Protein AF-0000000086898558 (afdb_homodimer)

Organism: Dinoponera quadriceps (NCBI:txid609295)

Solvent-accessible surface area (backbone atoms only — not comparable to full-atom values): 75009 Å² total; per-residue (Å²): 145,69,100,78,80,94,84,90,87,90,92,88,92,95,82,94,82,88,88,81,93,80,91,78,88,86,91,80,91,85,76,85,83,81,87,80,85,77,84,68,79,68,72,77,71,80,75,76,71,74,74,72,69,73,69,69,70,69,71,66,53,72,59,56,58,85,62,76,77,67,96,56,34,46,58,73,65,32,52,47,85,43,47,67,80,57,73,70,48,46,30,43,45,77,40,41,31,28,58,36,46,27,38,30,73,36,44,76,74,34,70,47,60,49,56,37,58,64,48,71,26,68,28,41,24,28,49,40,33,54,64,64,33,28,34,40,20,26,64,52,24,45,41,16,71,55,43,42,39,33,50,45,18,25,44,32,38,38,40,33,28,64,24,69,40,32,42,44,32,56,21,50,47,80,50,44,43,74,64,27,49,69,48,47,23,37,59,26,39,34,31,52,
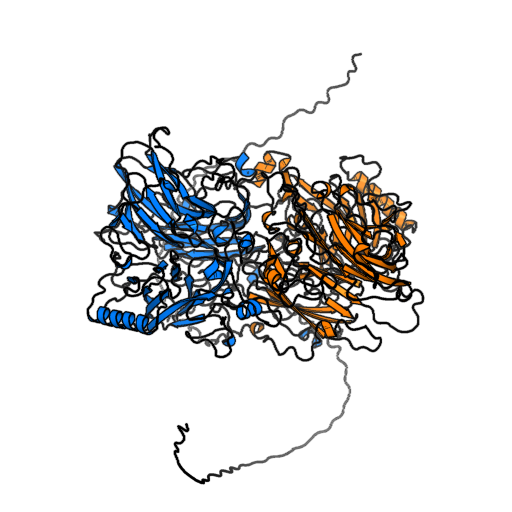58,42,43,42,49,19,35,42,52,40,40,40,44,37,76,70,45,31,59,33,29,35,29,38,59,33,54,52,41,35,47,25,25,26,32,27,47,30,37,29,37,68,49,51,61,87,88,67,70,79,87,42,70,70,74,71,34,74,43,78,55,88,62,42,57,43,39,33,30,42,31,57,83,46,44,49,63,53,47,35,40,32,40,58,75,49,63,90,62,25,21,61,60,42,66,31,37,24,40,50,32,17,7,53,41,60,40,83,90,76,68,49,62,59,76,39,76,45,26,36,43,80,43,52,76,76,40,30,30,41,34,36,39,37,32,57,32,36,46,64,45,34,32,39,39,39,41,62,97,39,57,36,34,34,39,28,30,47,35,36,50,30,60,72,46,76,26,37,24,41,43,46,41,33,69,32,30,40,28,28,34,40,66,35,72,65,78,84,23,34,36,51,27,41,40,38,38,29,47,62,13,52,78,59,52,19,36,33,53,33,36,40,34,29,68,90,39,58,82,82,47,49,68,82,82,72,50,67,87,66,52,76,76,60,87,17,29,33,43,56,83,58,48,71,72,57,74,80,31,40,42,60,49,71,39,36,44,58,74,89,58,77,90,77,56,71,76,52,66,56,83,59,75,41,78,46,80,39,44,30,42,68,52,59,29,64,81,36,69,67,43,41,47,53,69,30,26,69,82,42,87,66,82,73,65,46,34,26,36,63,88,51,43,39,32,24,21,17,42,52,70,29,19,32,38,74,45,42,29,16,58,70,76,35,88,60,64,62,88,52,41,32,54,59,86,53,72,56,89,82,47,56,87,76,22,70,31,26,40,38,42,82,37,59,51,61,33,33,34,33,38,35,41,31,38,51,52,50,47,86,58,46,56,52,25,36,33,42,53,49,49,66,29,26,30,70,38,56,31,47,52,83,88,54,56,93,69,54,76,73,46,73,65,59,52,49,50,52,52,50,49,49,52,49,34,34,77,64,50,62,53,80,58,44,11,54,29,31,44,49,70,28,24,48,36,10,27,31,34,34,36,37,62,40,71,62,32,38,67,26,51,34,30,39,44,29,28,69,41,36,66,23,4,22,38,39,30,43,34,25,64,32,84,61,69,76,75,62,86,71,59,74,71,53,51,48,39,53,71,80,62,38,43,79,80,22,43,53,74,86,53,72,78,68,66,75,77,112,140,83,89,72,88,86,78,83,84,75,70,81,82,76,74,81,75,86,78,78,81,72,79,70,80,75,84,83,78,82,72,87,77,86,81,84,82,82,82,80,75,80,74,76,77,82,72,78,70,72,74,68,70,72,66,70,63,65,72,64,51,72,59,53,58,85,58,75,75,70,94,57,33,46,59,72,65,32,53,48,86,44,49,66,82,57,73,69,44,46,31,45,46,78,40,40,31,28,57,36,46,27,38,33,72,35,43,77,75,34,70,47,58,49,54,35,59,65,47,71,26,70,28,42,25,28,48,40,32,54,64,63,32,28,32,41,19,26,64,52,24,43,41,16,68,57,44,43,39,33,49,45,18,27,43,33,37,39,38,32,28,63,25,68,38,32,45,42,33,54,22,48,47,82,51,44,44,73,63,29,48,71,50,47,24,37,61,25,38,34,30,50,56,44,43,42,50,19,36,43,52,40,42,40,46,38,78,68,45,30,61,34,27,34,30,38,59,32,56,52,41,36,46,24,27,27,31,27,48,30,36,28,37,69,49,51,60,85,88,69,70,78,88,41,71,69,73,72,34,77,42,78,54,89,58,43,58,45,39,34,29,42,31,57,85,47,44,51,62,52,47,34,38,32,39,56,74,51,63,92,62,26,21,63,60,39,65,31,36,22,40,49,33,17,6,55,40,60,40,83,91,75,68,49,62,57,75,40,76,46,26,37,44,79,44,51,77,75,41,30,31,42,36,37,40,36,32,56,31,34,47,64,44,33,31,40,38,38,40,63,97,40,59,37,33,34,38,28,29,47,34,35,50,30,60,69,47,74,26,36,24,39,44,47,39,34,68,30,31,39,28,27,31,40,66,33,72,66,77,84,24,34,33,51,25,40,40,39,38,30,50,62,14,50,78,60,52,19,36,34,51,33,34,40,34,30,68,89,40,59,83,83,47,49,69,83,82,70,50,68,88,65,52,77,78,60,88,18,30,34,42,56,80,58,47,72,70,55,75,79,32,39,41,59,48,70,38,35,43,59,76,88,58,76,92,76,57,71,76,52,63,57,82,59,75,39,77,44,81,39,44,29,43,67,52,58,30,64,80,36,68,67,44,39,49,53,70,30,26,71,83,43,87,65,83,73,66,47,33,26,37,63,88,51,43,39,31,24,21,16,40,51,70,28,21,33,39,74,46,40,29,16,58,68,75,35,88,60,64,61,88,52,42,33,53,60,84,56,74,56,90,82,50,55,88,76,24,68,32,26,39,36,43,82,38,61,51,61,33,35,36,33,39,33,41,31,38,52,49,50,46,85,58,47,56,54,24,36,33,43,52,50,46,67,30,26,31,70,39,56,32,47,52,83,86,54,56,95,70,52,74,71,47,71,66,58,52,50,51,53,52,51,50,47,53,50,33,32,76,66,49,62,53,80,58,44,12,55,29,32,45,48,71,28,24,46,36,10,24,30,34,35,39,37,61,38,72,62,31,39,68,26,51,35,29,38,42,29,29,68,42,37,66,23,4,23,40,39,30,43,36,26,64,34,86,60,69,76,75,62,84,71,59,75,69,51,52,50,39,54,70,78,63,37,43,81,81,23,44,55,76,83,50,77,79,68,69,76,77,112

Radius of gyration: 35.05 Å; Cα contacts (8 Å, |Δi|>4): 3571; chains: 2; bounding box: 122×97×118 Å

◇ ◇ ◇ ◇ ◇

Directions for this task = Your answer must be the lines from the first line of the entries above through the line that contains "Organism: Dinoponera quadriceps", written out exactly.

Result of this exercise =
Protein AF-0000000086898558 (afdb_homodimer)

Organism: Dinoponera quadriceps (NCBI:txid609295)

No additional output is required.